On April 24, the state introduced a new one-stop online filing system called Beacon. The new one-stop online filing system called Beacon. The new site was designed to help rectify complaints related to a backlog in claims and excessive wait times on the phone for would-be filers. But Beacon’s debut was nothing short of a disaster; the site crashed within an hour due to the overwhelming volume of people trying to log in and file claims.

Beacon on April 28, four days after it debuted, showed that the “number of users in line ahead of you” was 55,088 and that the estimated wait time was “more than an hour.” Filers who opt to get an email when their turn arrives have 10 minutes to start a claim. The wait times fell last week, but many people still  complain about the site. (texted screenshot)
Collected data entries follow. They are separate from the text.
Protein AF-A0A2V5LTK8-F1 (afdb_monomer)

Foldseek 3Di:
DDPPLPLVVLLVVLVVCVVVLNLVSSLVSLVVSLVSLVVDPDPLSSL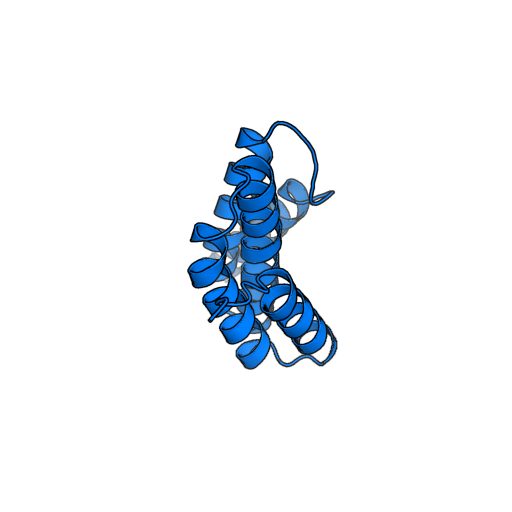LSLLSSLQSNLVSCVSVVNLVSSLVSLVSSVVSCVVSVHDSDPCSVVVSVVSVVVVVVVVVD

Solvent-accessible surface area (backbone atoms only — not comparable to full-atom values): 5844 Å² total; per-residue (Å²): 136,80,83,80,82,54,45,69,53,28,45,53,51,14,51,57,25,46,78,70,68,37,29,72,62,14,38,54,26,29,54,52,22,61,68,44,36,77,71,48,88,45,70,66,61,30,45,53,51,46,26,56,37,26,38,51,40,13,54,22,28,42,73,70,71,35,57,70,60,11,52,53,27,34,49,52,15,49,50,44,33,59,73,70,70,52,86,85,63,84,62,51,68,59,53,43,52,52,54,52,52,57,49,62,58,59,77,76,112

pLDDT: mean 90.66, std 13.84, range [36.06, 98.69]

Secondary structure (DSSP, 8-state):
------HHHHHHHHHHHHHTT-HHHHHHHHHHHHHHHTT-S-HHHHHHHHHHHHHHHHHHHHHTT-HHHHHHHHHHHHHHHHHHTS-SSTTHHHHHHHHHHHHHHHTT-

Structure (mmCIF, N/CA/C/O backbone):
data_AF-A0A2V5LTK8-F1
#
_entry.id   AF-A0A2V5LTK8-F1
#
loop_
_atom_site.group_PDB
_atom_site.id
_atom_site.type_symbol
_atom_site.label_atom_id
_atom_site.label_alt_id
_atom_site.label_comp_id
_atom_site.label_asym_id
_atom_site.label_entity_id
_atom_site.label_seq_id
_atom_site.pdbx_PDB_ins_code
_atom_site.Cartn_x
_atom_site.Cartn_y
_atom_site.Cartn_z
_atom_site.occupancy
_atom_site.B_iso_or_equiv
_atom_site.auth_seq_id
_atom_site.auth_comp_id
_atom_site.auth_asym_id
_atom_site.auth_atom_id
_atom_site.pdbx_PDB_model_num
ATOM 1 N N . LYS A 1 1 ? 24.002 -18.192 -13.197 1.00 36.06 1 LYS A N 1
ATOM 2 C CA . LYS A 1 1 ? 23.063 -18.250 -12.051 1.00 36.06 1 LYS A CA 1
ATOM 3 C C . LYS A 1 1 ? 22.247 -16.970 -12.096 1.00 36.06 1 LYS A C 1
ATOM 5 O O . LYS A 1 1 ? 22.778 -15.934 -11.731 1.00 36.06 1 LYS A O 1
ATOM 10 N N . GLY A 1 2 ? 21.058 -17.018 -12.697 1.00 40.03 2 GLY A N 1
ATOM 11 C CA . GLY A 1 2 ? 20.169 -15.861 -12.769 1.00 40.03 2 GLY A CA 1
ATOM 12 C C . GLY A 1 2 ? 19.413 -15.749 -11.455 1.00 40.03 2 GLY A C 1
ATOM 13 O O . GLY A 1 2 ? 18.753 -16.709 -11.066 1.00 40.03 2 GLY A O 1
ATOM 14 N N . SER A 1 3 ? 19.552 -14.624 -10.760 1.00 46.72 3 SER A N 1
ATOM 15 C CA . SER A 1 3 ? 18.573 -14.248 -9.745 1.00 46.72 3 SER A CA 1
ATOM 16 C C . SER A 1 3 ? 17.293 -13.956 -10.522 1.00 46.72 3 SER A C 1
ATOM 18 O O . SER A 1 3 ? 17.233 -12.963 -11.244 1.00 46.72 3 SER A O 1
ATOM 20 N N . HIS A 1 4 ? 16.336 -14.883 -10.522 1.00 52.94 4 HIS A N 1
ATOM 21 C CA . HIS A 1 4 ? 15.029 -14.613 -11.108 1.00 52.94 4 HIS A CA 1
ATOM 22 C C . HIS A 1 4 ? 14.313 -13.647 -10.177 1.00 52.94 4 HIS A C 1
ATOM 24 O O . HIS A 1 4 ? 13.644 -14.059 -9.236 1.00 52.94 4 HIS A O 1
ATOM 30 N N . LEU A 1 5 ? 14.513 -12.360 -10.443 1.00 54.81 5 LEU A N 1
ATOM 31 C CA . LEU A 1 5 ? 13.673 -11.293 -9.936 1.00 54.81 5 LEU A CA 1
ATOM 32 C C . LEU A 1 5 ? 12.251 -11.608 -10.387 1.00 54.81 5 LEU A C 1
ATOM 34 O O . LEU A 1 5 ? 11.952 -11.573 -11.580 1.00 54.81 5 LEU A O 1
ATOM 38 N N . MET A 1 6 ? 11.404 -11.981 -9.435 1.00 62.31 6 MET A N 1
ATOM 39 C CA . MET A 1 6 ? 9.964 -12.095 -9.643 1.00 62.31 6 MET A CA 1
ATOM 40 C C . MET A 1 6 ? 9.257 -11.124 -8.694 1.00 62.31 6 MET A C 1
ATOM 42 O O . MET A 1 6 ? 8.576 -11.584 -7.785 1.00 62.31 6 MET A O 1
ATOM 46 N N . PRO A 1 7 ? 9.439 -9.804 -8.855 1.00 61.09 7 PRO A N 1
ATOM 47 C CA . PRO A 1 7 ? 8.736 -8.816 -8.036 1.00 61.09 7 PRO A CA 1
ATOM 48 C C . PRO A 1 7 ? 7.208 -9.047 -8.081 1.00 61.09 7 PRO A C 1
ATOM 50 O O . PRO A 1 7 ? 6.553 -9.297 -7.071 1.00 61.09 7 PRO A O 1
ATOM 53 N N . ASP A 1 8 ? 6.649 -9.286 -9.270 1.00 76.44 8 ASP A N 1
ATOM 54 C CA . ASP A 1 8 ? 5.217 -9.599 -9.395 1.00 76.44 8 ASP A CA 1
ATOM 55 C C . ASP A 1 8 ? 4.741 -10.822 -8.571 1.00 76.44 8 ASP A C 1
ATOM 57 O O . ASP A 1 8 ? 3.548 -10.930 -8.274 1.00 76.44 8 ASP A O 1
ATOM 61 N N . LEU A 1 9 ? 5.633 -11.743 -8.164 1.00 84.38 9 LEU A N 1
ATOM 62 C CA . LEU A 1 9 ? 5.285 -12.886 -7.309 1.00 84.38 9 LEU A CA 1
ATOM 63 C C . LEU A 1 9 ? 4.863 -12.445 -5.903 1.00 84.38 9 LEU A C 1
ATOM 65 O O . LEU A 1 9 ? 3.856 -12.945 -5.397 1.00 84.38 9 LEU A O 1
ATOM 69 N N . PHE A 1 10 ? 5.625 -11.552 -5.269 1.00 90.56 10 PHE A N 1
ATOM 70 C CA . PHE A 1 10 ? 5.350 -11.099 -3.904 1.00 90.56 10 PHE A CA 1
ATOM 71 C C . PHE A 1 10 ? 4.077 -10.258 -3.874 1.00 90.56 10 PHE A C 1
ATOM 73 O O . PHE A 1 10 ? 3.177 -10.533 -3.076 1.00 90.56 10 PHE A O 1
ATOM 80 N N . LEU A 1 11 ? 3.931 -9.331 -4.826 1.00 91.88 11 LEU A N 1
ATOM 81 C CA . LEU A 1 11 ? 2.707 -8.552 -4.996 1.00 91.88 11 LEU A CA 1
ATOM 82 C C . LEU A 1 11 ? 1.481 -9.459 -5.198 1.00 91.88 11 LEU A C 1
ATOM 84 O O . LEU A 1 11 ? 0.495 -9.347 -4.466 1.00 91.88 11 LEU A O 1
ATOM 88 N N . SER A 1 12 ? 1.551 -10.407 -6.138 1.00 93.94 12 SER A N 1
ATOM 89 C CA . SER A 1 12 ? 0.435 -11.317 -6.435 1.00 93.94 12 SER A CA 1
ATOM 90 C C . SER A 1 12 ? 0.067 -12.195 -5.237 1.00 93.94 12 SER A C 1
ATOM 92 O O . SER A 1 12 ? -1.113 -12.414 -4.950 1.00 93.94 12 SER A O 1
ATOM 94 N N . ARG A 1 13 ? 1.068 -12.698 -4.503 1.00 95.38 13 ARG A N 1
ATOM 95 C CA . ARG A 1 13 ? 0.846 -13.518 -3.307 1.00 95.38 13 ARG A CA 1
ATOM 96 C C . ARG A 1 13 ? 0.239 -12.704 -2.169 1.00 95.38 13 ARG A C 1
ATOM 98 O O . ARG A 1 13 ? -0.650 -13.210 -1.488 1.00 95.38 13 ARG A O 1
ATOM 105 N N . GLY A 1 14 ? 0.672 -11.458 -1.989 1.00 96.88 14 GLY A N 1
ATOM 106 C CA . GLY A 1 14 ? 0.084 -10.543 -1.018 1.00 96.88 14 GLY A CA 1
ATOM 107 C C . GLY A 1 14 ? -1.392 -10.266 -1.304 1.00 96.88 14 GLY A C 1
ATOM 108 O O . GLY A 1 14 ? -2.212 -10.368 -0.395 1.00 96.88 14 GLY A O 1
ATOM 109 N N . VAL A 1 15 ? -1.762 -10.015 -2.566 1.00 96.69 15 VAL A N 1
ATOM 110 C CA . VAL A 1 15 ? -3.171 -9.822 -2.969 1.00 96.69 15 VAL A CA 1
ATOM 111 C C . VAL A 1 15 ? -4.009 -11.068 -2.668 1.00 96.69 15 VAL A C 1
ATOM 113 O O . VAL A 1 15 ? -5.057 -10.965 -2.037 1.00 96.69 15 VAL A O 1
ATOM 116 N N . LEU A 1 16 ? -3.510 -12.263 -3.002 1.00 97.50 16 LEU A N 1
ATOM 117 C CA . LEU A 1 16 ? -4.195 -13.520 -2.673 1.00 97.50 16 LEU A CA 1
ATOM 118 C C . LEU A 1 16 ? -4.416 -13.700 -1.159 1.00 97.50 16 LEU A C 1
ATOM 120 O O . LEU A 1 16 ? -5.388 -14.329 -0.739 1.00 97.50 16 LEU A O 1
ATOM 124 N N . LEU A 1 17 ? -3.496 -13.209 -0.328 1.00 98.19 17 LEU A N 1
ATOM 125 C CA . LEU A 1 17 ? -3.620 -13.267 1.129 1.00 98.19 17 LEU A CA 1
ATOM 126 C C . LEU A 1 17 ? -4.627 -12.239 1.659 1.00 98.19 17 LEU A C 1
ATOM 128 O O . LEU A 1 17 ? -5.387 -12.582 2.565 1.00 98.19 17 LEU A O 1
ATOM 132 N N . LEU A 1 18 ? -4.702 -11.041 1.062 1.00 97.44 18 LEU A N 1
ATOM 133 C CA . LEU A 1 18 ? -5.767 -10.072 1.353 1.00 97.44 18 LEU A CA 1
ATOM 134 C C . LEU A 1 18 ? -7.148 -10.665 1.065 1.00 97.44 18 LEU A C 1
ATOM 136 O O . LEU A 1 18 ? -8.025 -10.593 1.923 1.00 97.44 18 LEU A O 1
ATOM 140 N N . ASP A 1 19 ? -7.319 -11.327 -0.083 1.00 97.06 19 ASP A N 1
ATOM 141 C CA . ASP A 1 19 ? -8.584 -11.977 -0.458 1.00 97.06 19 ASP A CA 1
ATOM 142 C C . ASP A 1 19 ? -9.004 -13.072 0.539 1.00 97.06 19 ASP A C 1
ATOM 144 O O . ASP A 1 19 ? -10.190 -13.355 0.715 1.00 97.06 19 ASP A O 1
ATOM 148 N N . LYS A 1 20 ? -8.033 -13.685 1.226 1.00 97.62 20 LYS A N 1
ATOM 149 C CA . LYS A 1 20 ? -8.259 -14.680 2.287 1.00 97.62 20 LYS A CA 1
ATOM 150 C C . LYS A 1 20 ? -8.480 -14.068 3.670 1.00 97.62 20 LYS A C 1
ATOM 152 O O . LYS A 1 20 ? -8.733 -14.811 4.616 1.00 97.62 20 LYS A O 1
ATOM 157 N N . GLY A 1 21 ? -8.365 -12.750 3.806 1.00 97.62 21 GLY A N 1
ATOM 158 C CA . GLY A 1 21 ? -8.446 -12.055 5.086 1.00 97.62 21 GLY A CA 1
ATOM 159 C C . GLY A 1 21 ? -7.193 -12.184 5.959 1.00 97.62 21 GLY A C 1
ATOM 160 O O . GLY A 1 21 ? -7.247 -11.853 7.142 1.00 97.62 21 GLY A O 1
ATOM 161 N N . ASP A 1 22 ? -6.066 -12.656 5.413 1.00 98.38 22 ASP A N 1
ATOM 162 C CA . ASP A 1 22 ? -4.797 -12.753 6.142 1.00 98.38 22 ASP A CA 1
ATOM 163 C C . ASP A 1 22 ? -3.932 -11.508 5.905 1.00 98.38 22 ASP A C 1
ATOM 165 O O . ASP A 1 22 ? -2.950 -11.509 5.156 1.00 98.38 22 ASP A O 1
ATOM 169 N N . MET A 1 23 ? -4.315 -10.422 6.573 1.00 98.12 23 MET A N 1
ATOM 170 C CA . MET A 1 23 ? -3.693 -9.107 6.404 1.00 98.12 23 MET A CA 1
ATOM 171 C C . MET A 1 23 ? -2.238 -9.110 6.889 1.00 98.12 23 MET A C 1
ATOM 173 O O . MET A 1 23 ? -1.386 -8.432 6.317 1.00 98.12 23 MET A O 1
ATOM 177 N N . GLN A 1 24 ? -1.933 -9.897 7.927 1.00 98.38 24 GLN A N 1
ATOM 178 C CA . GLN A 1 24 ? -0.592 -9.961 8.502 1.00 98.38 24 GLN A CA 1
ATOM 179 C C . GLN A 1 24 ? 0.385 -10.652 7.549 1.00 98.38 24 GLN A C 1
ATOM 181 O O . GLN A 1 24 ? 1.516 -10.188 7.389 1.00 98.38 24 GLN A O 1
ATOM 186 N N . SER A 1 25 ? -0.026 -11.754 6.918 1.00 98.00 25 SER A N 1
ATOM 187 C CA . SER A 1 25 ? 0.803 -12.413 5.910 1.00 98.00 25 SER A CA 1
ATOM 188 C C . SER A 1 25 ? 0.876 -11.581 4.633 1.00 98.00 25 SER A C 1
ATOM 190 O O . SER A 1 25 ? 1.968 -11.421 4.097 1.00 98.00 25 SER A O 1
ATOM 192 N N . ALA A 1 26 ? -0.232 -10.972 4.193 1.00 98.31 26 ALA A N 1
ATOM 193 C CA . ALA A 1 26 ? -0.238 -10.075 3.037 1.00 98.31 26 ALA A CA 1
ATOM 194 C C . ALA A 1 26 ? 0.763 -8.919 3.195 1.00 98.31 26 ALA A C 1
ATOM 196 O O . ALA A 1 26 ? 1.587 -8.682 2.316 1.00 98.31 26 ALA A O 1
ATOM 197 N N . LYS A 1 27 ? 0.767 -8.258 4.360 1.00 98.31 27 LYS A N 1
ATOM 198 C CA . LYS A 1 27 ? 1.727 -7.198 4.688 1.00 98.31 27 LYS A CA 1
ATOM 199 C C . LYS A 1 27 ? 3.180 -7.654 4.531 1.00 98.31 27 LYS A C 1
ATOM 201 O O . LYS A 1 27 ? 3.988 -6.906 3.991 1.00 98.31 27 LYS A O 1
ATOM 206 N N . LYS A 1 28 ? 3.529 -8.865 4.983 1.00 97.75 28 LYS A N 1
ATOM 207 C CA . LYS A 1 28 ? 4.898 -9.399 4.837 1.00 97.75 28 LYS A CA 1
ATOM 208 C C . LYS A 1 28 ? 5.296 -9.555 3.373 1.00 97.75 28 LYS A C 1
ATOM 210 O O . LYS A 1 28 ? 6.430 -9.255 3.026 1.00 97.75 28 LYS A O 1
ATOM 215 N N . GLU A 1 29 ? 4.366 -10.008 2.541 1.00 97.06 29 GLU A N 1
ATOM 216 C CA . GLU A 1 29 ? 4.590 -10.160 1.105 1.00 97.06 29 GLU A CA 1
ATOM 217 C C . GLU A 1 29 ? 4.825 -8.818 0.421 1.00 97.06 29 GLU A C 1
ATOM 219 O O . GLU A 1 29 ? 5.792 -8.670 -0.314 1.00 97.06 29 GLU A O 1
ATOM 224 N N . PHE A 1 30 ? 4.014 -7.807 0.727 1.00 96.75 30 PHE A N 1
ATOM 225 C CA . PHE A 1 30 ? 4.224 -6.476 0.162 1.00 96.75 30 PHE A CA 1
ATOM 226 C C . PHE A 1 30 ? 5.521 -5.818 0.657 1.00 96.75 30 PHE A C 1
ATOM 228 O O . PHE A 1 30 ? 6.182 -5.118 -0.097 1.00 96.75 30 PHE A O 1
ATOM 235 N N . LEU A 1 31 ? 5.940 -6.054 1.903 1.00 95.88 31 LEU A N 1
ATOM 236 C CA . LEU A 1 31 ? 7.247 -5.570 2.363 1.00 95.88 31 LEU A CA 1
ATOM 237 C C . LEU A 1 31 ? 8.403 -6.238 1.605 1.00 95.88 31 LEU A C 1
ATOM 239 O O . LEU A 1 31 ? 9.335 -5.544 1.215 1.00 95.88 31 LEU A O 1
ATOM 243 N N . ALA A 1 32 ? 8.314 -7.546 1.344 1.00 94.19 32 ALA A N 1
ATOM 244 C CA . ALA A 1 32 ? 9.295 -8.240 0.510 1.00 94.19 32 ALA A CA 1
ATOM 245 C C . ALA A 1 32 ? 9.302 -7.705 -0.932 1.00 94.19 32 ALA A C 1
ATOM 247 O O . ALA A 1 32 ? 10.363 -7.575 -1.535 1.00 94.19 32 ALA A O 1
ATOM 248 N N . GLU A 1 33 ? 8.136 -7.332 -1.465 1.00 92.94 33 GLU A N 1
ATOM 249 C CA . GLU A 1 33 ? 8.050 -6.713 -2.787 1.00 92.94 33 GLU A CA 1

Although the site went back up shortly thereafter, many users complained that they still could not access it and those who were able to do so complained that it often locked up. A tweaked site assigned filers in a virtual que that was supposed to resolve extended wait times by telling filers how many people are ahead of them and then giving them a 10-minute window to start their application. But delays persisted and could extend over an hour, and a filer could wait behind tens of thousands of others.

The number of unemployment claims filed dropped during each week in April but the downward trend has done little to reassure small-business owners who are still uncertain when the state will reopen. Maryland lost nearly 21,000 jobs in March and the state’s unemployment rate was at 3.3 percent, according to the Maryland Department of Labor. April’s jobs report will be released later this month. The national unemployment rate is about 15 percent, according to the U.S. Department of Labor.

Both Feldman and Jennings said the primary purpose of Tuesday’s hearing is judicial oversight.

“The hearing tomorrow is basically designed to have the Senate exercise its oversight responsibility on an issue that’s probably been the biggest problem so far in terms of impacting our constituents in a real way,” Feldman said.

“I don’t think you’re going to get a cure for anything. That’s not what tomorrow is about. Tomorrow is about just to find out what’s going on as a legislative side to kind of review the system — review the process and figure out where the problems were, so that we can fix it and it doesn’t happen in the future,” Jennings said.

MarylandReporter.com asked both Feldman and Jennings if they agree with Gov. Larry Hogan’s assertion that the website “has been fixed for 10 days.” Hogan made the remark at a news conference at the State House on Wednesday. Hogan had expressed outrage over problems with the old website and vowed that the state would resolve the issues with Beacon. On Wednesday he said the state has received “seven different sets of rules” from the federal government for the website and each time, that happens, it must be updated. “I understand the frustration of people but we are performing better than just about anybody in America,” the governor said.

But Jennings disagrees with the governor’s contention that the website’s glitches have been resolved. “No,” he said. “People are still having problems. I think the majority of problems have been fixed. But there’s still some little issues every once in a while that will pop up.”

Feldman also disagreed that the problems have been fixed. “That’s what the emails and the public media representations have been. But the experience of myself and virtually every other member of the General Assembly is something very different,” he said. “And, so, we would not likely be holding a hearing tomorrow if things actually had been fixed as has been represented.”